En 2015 sera célébré le tricentenaire de la mort de Fénelon. À cette occasion, deux importants colloques se tiendront à Strasbourg et à Lille, en juin et septembre, où sera très probablement abordée la question des liens, complexes, que Fénelon a entretenus avec le jansénisme. Cette question, que Henk Hillenaar, en 2000, estimait quelque peu délaissée parmi les études féneloniennes, demeure encore, près de quinze ans plus tard, trop peu examinée — tandis que la thèse, qu’Eugène Griselle appelait de ses vœux en 1912, n’a toujours par trouvé de candidat. Pourtant les quelques travaux publiés — par Jacques Le Brun ou Sylvio Hermann de Franceschi —, de même que les récentes études sur la bulle Unigenitus, ont permis de mesurer la nécessité d’approfondir cette perspective afin d’enrichir la connaissance de la philosophie de Fénelon, celle des interprétations de la théologie augustinienne, et enfin l’ecclésiologie de la fin du XVIIe siècle et du début du XVIIIe siècle.

Annonce

Argumentaire

En 2015 sera célébré le tricentenaire de la mort de Fénelon. À cette occasion, deux importants colloques se tiendront à Strasbourg et à Lille, en juin et septembre, où sera très probablement abordée la question des liens, complexes, que Fénelon a entretenus avec le jansénisme.
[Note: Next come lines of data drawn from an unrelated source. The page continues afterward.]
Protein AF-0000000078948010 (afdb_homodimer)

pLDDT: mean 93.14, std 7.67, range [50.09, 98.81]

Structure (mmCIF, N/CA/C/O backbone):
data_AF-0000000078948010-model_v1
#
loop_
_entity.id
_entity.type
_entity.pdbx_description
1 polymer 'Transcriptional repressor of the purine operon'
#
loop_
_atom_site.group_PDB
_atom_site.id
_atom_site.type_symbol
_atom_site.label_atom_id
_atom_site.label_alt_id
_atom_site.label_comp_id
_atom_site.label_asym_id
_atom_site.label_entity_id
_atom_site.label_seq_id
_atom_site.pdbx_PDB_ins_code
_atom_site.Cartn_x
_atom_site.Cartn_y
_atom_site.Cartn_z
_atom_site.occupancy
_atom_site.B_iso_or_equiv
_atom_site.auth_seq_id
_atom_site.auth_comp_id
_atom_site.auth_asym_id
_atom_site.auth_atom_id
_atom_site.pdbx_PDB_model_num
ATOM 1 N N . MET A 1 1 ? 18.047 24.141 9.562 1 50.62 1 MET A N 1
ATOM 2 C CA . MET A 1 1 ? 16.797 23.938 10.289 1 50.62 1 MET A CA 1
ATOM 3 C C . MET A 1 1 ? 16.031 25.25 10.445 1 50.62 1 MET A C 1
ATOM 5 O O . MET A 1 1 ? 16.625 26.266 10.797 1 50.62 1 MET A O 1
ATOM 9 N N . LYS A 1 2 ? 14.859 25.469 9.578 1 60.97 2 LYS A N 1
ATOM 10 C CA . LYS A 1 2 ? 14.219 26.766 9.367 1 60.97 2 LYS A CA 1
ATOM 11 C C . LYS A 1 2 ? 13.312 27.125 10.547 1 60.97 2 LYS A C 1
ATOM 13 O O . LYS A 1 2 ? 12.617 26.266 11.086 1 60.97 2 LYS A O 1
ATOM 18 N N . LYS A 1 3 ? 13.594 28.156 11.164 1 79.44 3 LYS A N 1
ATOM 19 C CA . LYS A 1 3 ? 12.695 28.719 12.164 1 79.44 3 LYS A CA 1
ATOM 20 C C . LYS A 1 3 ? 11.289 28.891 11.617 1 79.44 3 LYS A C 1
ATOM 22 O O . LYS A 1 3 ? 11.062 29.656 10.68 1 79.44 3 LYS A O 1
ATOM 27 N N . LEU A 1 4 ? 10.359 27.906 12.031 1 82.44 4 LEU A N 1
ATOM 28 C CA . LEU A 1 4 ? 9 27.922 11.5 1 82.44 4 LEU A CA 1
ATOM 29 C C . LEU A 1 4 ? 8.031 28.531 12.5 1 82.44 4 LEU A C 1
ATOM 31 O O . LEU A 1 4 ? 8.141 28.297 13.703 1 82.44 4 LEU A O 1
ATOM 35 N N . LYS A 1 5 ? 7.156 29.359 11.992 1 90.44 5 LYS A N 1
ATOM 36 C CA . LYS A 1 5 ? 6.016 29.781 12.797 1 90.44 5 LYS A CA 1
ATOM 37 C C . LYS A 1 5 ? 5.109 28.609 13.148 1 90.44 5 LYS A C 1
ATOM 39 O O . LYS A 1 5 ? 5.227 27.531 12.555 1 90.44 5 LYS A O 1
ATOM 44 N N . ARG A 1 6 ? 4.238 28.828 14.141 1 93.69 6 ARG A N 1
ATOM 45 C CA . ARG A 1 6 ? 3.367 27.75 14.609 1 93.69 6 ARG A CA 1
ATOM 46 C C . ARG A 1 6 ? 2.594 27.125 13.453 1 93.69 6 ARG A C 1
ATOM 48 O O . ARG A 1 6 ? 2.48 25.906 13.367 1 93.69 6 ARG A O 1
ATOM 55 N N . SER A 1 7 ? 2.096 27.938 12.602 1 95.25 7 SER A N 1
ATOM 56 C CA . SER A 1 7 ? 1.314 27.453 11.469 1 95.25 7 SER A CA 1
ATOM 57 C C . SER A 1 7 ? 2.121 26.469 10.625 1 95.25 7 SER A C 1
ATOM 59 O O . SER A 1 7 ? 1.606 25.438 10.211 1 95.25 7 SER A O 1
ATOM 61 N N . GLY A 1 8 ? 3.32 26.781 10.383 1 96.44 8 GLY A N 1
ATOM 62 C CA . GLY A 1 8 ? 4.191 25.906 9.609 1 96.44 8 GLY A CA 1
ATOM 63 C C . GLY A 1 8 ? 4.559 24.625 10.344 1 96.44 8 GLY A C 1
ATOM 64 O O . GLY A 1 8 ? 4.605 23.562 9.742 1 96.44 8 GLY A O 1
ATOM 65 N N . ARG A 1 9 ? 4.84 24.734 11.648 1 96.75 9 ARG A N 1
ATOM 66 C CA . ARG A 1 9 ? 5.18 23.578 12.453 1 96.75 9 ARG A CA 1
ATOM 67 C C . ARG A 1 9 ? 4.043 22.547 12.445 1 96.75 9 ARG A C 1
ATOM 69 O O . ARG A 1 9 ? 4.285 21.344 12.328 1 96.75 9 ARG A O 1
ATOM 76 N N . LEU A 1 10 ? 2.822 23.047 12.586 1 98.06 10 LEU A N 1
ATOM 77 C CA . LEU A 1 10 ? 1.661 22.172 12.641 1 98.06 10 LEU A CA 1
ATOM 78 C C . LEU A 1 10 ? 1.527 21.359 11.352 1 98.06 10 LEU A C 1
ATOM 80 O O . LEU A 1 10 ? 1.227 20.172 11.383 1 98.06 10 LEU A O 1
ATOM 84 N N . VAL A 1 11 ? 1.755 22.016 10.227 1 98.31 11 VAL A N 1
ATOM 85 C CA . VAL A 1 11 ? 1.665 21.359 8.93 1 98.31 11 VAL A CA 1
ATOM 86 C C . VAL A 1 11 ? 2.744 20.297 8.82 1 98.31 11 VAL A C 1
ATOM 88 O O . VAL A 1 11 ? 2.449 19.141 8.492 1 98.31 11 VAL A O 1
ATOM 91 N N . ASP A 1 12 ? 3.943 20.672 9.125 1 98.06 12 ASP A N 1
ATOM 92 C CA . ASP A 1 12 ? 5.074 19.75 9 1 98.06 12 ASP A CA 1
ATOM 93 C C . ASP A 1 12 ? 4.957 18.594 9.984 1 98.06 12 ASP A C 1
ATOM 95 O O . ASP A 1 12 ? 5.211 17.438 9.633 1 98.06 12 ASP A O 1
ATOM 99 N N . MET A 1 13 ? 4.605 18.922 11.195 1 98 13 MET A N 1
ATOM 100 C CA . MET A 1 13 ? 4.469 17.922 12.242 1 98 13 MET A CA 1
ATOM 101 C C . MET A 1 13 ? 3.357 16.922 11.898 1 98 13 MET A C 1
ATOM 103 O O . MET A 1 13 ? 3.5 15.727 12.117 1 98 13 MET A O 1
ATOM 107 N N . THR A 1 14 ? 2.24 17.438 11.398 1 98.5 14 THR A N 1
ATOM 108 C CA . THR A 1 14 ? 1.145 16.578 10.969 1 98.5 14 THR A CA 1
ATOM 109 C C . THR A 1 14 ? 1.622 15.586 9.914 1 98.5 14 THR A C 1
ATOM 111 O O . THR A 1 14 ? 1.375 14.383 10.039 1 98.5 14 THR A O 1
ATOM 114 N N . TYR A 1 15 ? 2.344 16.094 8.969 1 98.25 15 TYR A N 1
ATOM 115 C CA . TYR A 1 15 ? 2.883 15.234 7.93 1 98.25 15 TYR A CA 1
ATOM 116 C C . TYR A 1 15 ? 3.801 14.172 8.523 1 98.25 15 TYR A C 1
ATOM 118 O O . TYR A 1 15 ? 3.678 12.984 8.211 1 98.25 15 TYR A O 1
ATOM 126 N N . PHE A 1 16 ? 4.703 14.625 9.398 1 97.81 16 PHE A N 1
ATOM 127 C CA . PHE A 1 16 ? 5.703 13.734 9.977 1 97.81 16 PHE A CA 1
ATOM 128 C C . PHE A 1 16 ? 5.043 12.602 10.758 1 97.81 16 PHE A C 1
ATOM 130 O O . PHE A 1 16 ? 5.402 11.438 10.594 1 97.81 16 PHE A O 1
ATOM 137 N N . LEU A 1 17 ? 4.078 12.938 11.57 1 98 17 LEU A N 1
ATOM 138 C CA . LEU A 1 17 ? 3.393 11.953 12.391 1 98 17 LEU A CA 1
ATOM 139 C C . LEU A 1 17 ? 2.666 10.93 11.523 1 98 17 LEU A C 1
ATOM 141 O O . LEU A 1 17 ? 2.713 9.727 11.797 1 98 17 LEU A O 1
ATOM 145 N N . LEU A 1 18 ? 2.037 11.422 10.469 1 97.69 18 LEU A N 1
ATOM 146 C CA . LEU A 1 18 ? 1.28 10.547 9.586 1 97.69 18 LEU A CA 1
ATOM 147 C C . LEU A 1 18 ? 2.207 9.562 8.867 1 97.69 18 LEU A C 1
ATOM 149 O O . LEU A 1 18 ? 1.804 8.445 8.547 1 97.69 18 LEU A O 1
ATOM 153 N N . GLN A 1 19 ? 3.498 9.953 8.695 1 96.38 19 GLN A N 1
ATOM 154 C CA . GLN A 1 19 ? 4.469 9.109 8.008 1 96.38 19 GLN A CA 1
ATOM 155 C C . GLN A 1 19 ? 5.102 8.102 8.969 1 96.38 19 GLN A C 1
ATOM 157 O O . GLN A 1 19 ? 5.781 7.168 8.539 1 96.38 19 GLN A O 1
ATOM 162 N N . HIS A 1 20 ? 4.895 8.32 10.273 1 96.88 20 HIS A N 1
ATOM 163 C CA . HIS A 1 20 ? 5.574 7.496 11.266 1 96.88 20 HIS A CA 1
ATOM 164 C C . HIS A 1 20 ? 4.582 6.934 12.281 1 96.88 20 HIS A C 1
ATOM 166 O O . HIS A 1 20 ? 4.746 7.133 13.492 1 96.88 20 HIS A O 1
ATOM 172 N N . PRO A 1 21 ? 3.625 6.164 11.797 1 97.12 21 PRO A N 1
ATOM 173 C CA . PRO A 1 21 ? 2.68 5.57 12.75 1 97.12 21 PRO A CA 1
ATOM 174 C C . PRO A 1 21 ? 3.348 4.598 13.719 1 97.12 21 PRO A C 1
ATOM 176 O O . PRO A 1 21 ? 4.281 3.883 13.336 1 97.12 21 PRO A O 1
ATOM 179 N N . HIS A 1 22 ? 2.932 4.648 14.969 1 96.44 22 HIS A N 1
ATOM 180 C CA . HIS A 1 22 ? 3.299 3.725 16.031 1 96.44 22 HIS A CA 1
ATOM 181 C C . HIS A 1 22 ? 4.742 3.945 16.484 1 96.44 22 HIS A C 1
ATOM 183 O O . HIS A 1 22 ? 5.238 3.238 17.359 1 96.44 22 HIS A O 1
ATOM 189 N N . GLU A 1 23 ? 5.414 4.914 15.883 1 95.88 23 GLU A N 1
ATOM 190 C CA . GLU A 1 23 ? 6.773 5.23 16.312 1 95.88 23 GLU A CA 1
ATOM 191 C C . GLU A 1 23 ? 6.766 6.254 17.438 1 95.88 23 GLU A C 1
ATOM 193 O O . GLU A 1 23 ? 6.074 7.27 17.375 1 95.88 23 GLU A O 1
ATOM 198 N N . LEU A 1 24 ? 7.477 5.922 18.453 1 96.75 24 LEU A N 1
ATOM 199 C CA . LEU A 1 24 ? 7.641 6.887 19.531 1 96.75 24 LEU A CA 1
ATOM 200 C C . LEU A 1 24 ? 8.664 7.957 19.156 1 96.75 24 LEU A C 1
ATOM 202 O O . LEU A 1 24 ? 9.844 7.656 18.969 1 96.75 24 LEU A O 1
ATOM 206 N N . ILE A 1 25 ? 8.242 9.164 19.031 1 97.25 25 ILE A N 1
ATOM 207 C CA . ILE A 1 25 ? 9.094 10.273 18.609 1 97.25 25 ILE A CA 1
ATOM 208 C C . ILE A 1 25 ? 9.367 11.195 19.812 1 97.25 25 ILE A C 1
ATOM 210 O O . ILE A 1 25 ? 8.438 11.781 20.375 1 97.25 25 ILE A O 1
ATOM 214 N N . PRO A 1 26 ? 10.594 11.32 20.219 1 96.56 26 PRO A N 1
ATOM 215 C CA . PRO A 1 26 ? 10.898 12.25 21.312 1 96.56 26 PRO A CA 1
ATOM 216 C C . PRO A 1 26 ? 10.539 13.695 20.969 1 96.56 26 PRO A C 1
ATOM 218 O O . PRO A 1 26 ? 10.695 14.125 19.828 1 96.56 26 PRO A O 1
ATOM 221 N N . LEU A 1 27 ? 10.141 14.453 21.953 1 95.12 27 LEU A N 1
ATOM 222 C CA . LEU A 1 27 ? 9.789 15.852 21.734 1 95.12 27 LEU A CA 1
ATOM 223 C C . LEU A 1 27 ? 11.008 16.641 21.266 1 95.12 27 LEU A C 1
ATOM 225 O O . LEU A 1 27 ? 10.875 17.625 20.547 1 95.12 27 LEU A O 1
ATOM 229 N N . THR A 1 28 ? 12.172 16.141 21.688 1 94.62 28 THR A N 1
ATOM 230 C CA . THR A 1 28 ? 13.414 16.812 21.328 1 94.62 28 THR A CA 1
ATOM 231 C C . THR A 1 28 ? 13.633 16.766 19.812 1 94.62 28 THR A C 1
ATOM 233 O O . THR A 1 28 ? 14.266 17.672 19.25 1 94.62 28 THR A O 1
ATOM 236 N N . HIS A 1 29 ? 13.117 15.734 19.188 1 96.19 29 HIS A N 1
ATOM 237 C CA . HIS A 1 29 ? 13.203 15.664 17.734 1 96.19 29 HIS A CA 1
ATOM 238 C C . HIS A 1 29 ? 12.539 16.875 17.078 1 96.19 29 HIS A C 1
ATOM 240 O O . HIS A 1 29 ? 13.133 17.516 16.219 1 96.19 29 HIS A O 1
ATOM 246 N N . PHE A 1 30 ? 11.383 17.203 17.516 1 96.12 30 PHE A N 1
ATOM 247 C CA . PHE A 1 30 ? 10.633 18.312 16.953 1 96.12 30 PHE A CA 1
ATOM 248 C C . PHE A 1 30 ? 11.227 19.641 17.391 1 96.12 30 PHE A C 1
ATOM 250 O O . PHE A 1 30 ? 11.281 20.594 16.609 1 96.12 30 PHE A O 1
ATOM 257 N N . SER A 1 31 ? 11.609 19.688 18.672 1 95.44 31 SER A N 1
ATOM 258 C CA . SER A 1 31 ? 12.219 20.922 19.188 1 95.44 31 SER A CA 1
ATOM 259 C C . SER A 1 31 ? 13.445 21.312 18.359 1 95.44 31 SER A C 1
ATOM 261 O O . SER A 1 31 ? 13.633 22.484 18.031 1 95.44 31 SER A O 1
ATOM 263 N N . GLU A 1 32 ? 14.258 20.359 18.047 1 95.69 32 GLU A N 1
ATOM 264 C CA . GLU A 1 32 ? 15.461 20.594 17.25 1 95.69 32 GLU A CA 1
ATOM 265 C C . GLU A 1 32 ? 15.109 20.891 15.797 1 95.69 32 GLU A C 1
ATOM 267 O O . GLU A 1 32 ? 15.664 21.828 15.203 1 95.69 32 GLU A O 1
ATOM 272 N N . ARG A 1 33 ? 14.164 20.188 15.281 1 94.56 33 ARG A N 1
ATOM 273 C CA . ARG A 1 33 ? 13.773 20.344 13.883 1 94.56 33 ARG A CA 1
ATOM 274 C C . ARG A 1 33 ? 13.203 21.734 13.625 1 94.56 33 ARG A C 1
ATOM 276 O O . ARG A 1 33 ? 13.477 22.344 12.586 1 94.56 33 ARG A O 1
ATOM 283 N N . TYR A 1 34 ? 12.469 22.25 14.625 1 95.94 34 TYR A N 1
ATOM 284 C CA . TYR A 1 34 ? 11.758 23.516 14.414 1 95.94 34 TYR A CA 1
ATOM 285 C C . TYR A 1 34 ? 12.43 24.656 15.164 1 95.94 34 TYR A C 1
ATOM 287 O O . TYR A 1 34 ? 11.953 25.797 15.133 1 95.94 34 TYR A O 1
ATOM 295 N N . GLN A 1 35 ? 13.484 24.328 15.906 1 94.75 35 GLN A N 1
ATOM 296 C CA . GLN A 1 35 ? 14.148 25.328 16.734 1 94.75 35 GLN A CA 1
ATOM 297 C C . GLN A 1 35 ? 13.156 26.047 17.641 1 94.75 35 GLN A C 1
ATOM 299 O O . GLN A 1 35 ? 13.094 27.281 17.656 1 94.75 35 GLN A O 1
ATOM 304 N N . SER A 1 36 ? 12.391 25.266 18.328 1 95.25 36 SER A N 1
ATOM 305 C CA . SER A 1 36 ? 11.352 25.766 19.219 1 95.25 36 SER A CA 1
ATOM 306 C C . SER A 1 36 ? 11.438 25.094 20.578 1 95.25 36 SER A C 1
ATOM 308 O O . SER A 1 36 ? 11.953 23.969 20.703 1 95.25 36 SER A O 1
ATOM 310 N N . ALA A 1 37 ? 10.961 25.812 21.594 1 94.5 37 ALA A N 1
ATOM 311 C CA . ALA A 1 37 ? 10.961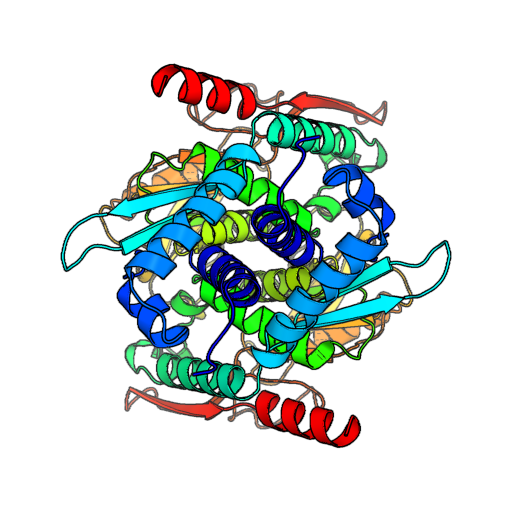 25.281 22.938 1 94.5 37 ALA A CA 1
ATOM 312 C C . ALA A 1 37 ? 10.07 24.031 23.047 1 94.5 37 ALA A C 1
ATOM 314 O O . ALA A 1 37 ? 9.07 23.922 22.328 1 94.5 37 ALA A O 1
ATOM 315 N N . LYS A 1 38 ? 10.383 23.125 23.953 1 92.06 38 LYS A N 1
ATOM 316 C CA . LYS A 1 38 ? 9.609 21.906 24.172 1 92.06 38 LYS A CA 1
ATOM 317 C C . LYS A 1 38 ? 8.172 22.25 24.578 1 92.06 38 LYS A C 1
ATOM 319 O O . LYS A 1 38 ? 7.238 21.516 24.234 1 92.06 38 LYS A O 1
ATOM 324 N N . SER A 1 39 ? 8.031 23.266 25.328 1 93.94 39 SER A N 1
ATOM 325 C CA . SER A 1 39 ? 6.699 23.688 25.75 1 93.94 39 SER A CA 1
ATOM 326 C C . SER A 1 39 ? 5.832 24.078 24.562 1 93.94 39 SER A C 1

Cette question, que Henk Hillenaar, en 2000, estimait quelque peu délaissée parmi les études féneloniennes, demeure encore, près de quinze ans plus tard, trop peu examinée — tandis que la thèse, qu’Eugène Griselle appelait de ses vœux en 1912, n’a toujours par trouvé de candidat.

Pourtant les quelques travaux publiés — par Jacques Le Brun ou Sylvio Hermann de Franceschi —, de même que les récentes études sur la bulle Unigenitus, ont permis de mesurer la nécessité d’approfondir cette perspective afin d’enrichir la connaissance de la philosophie de Fénelon, celle des interprétations de la théologie augustinienne, et enfin l’ecclésiologie de la fin du 17e siècle et du début du 18e siècle.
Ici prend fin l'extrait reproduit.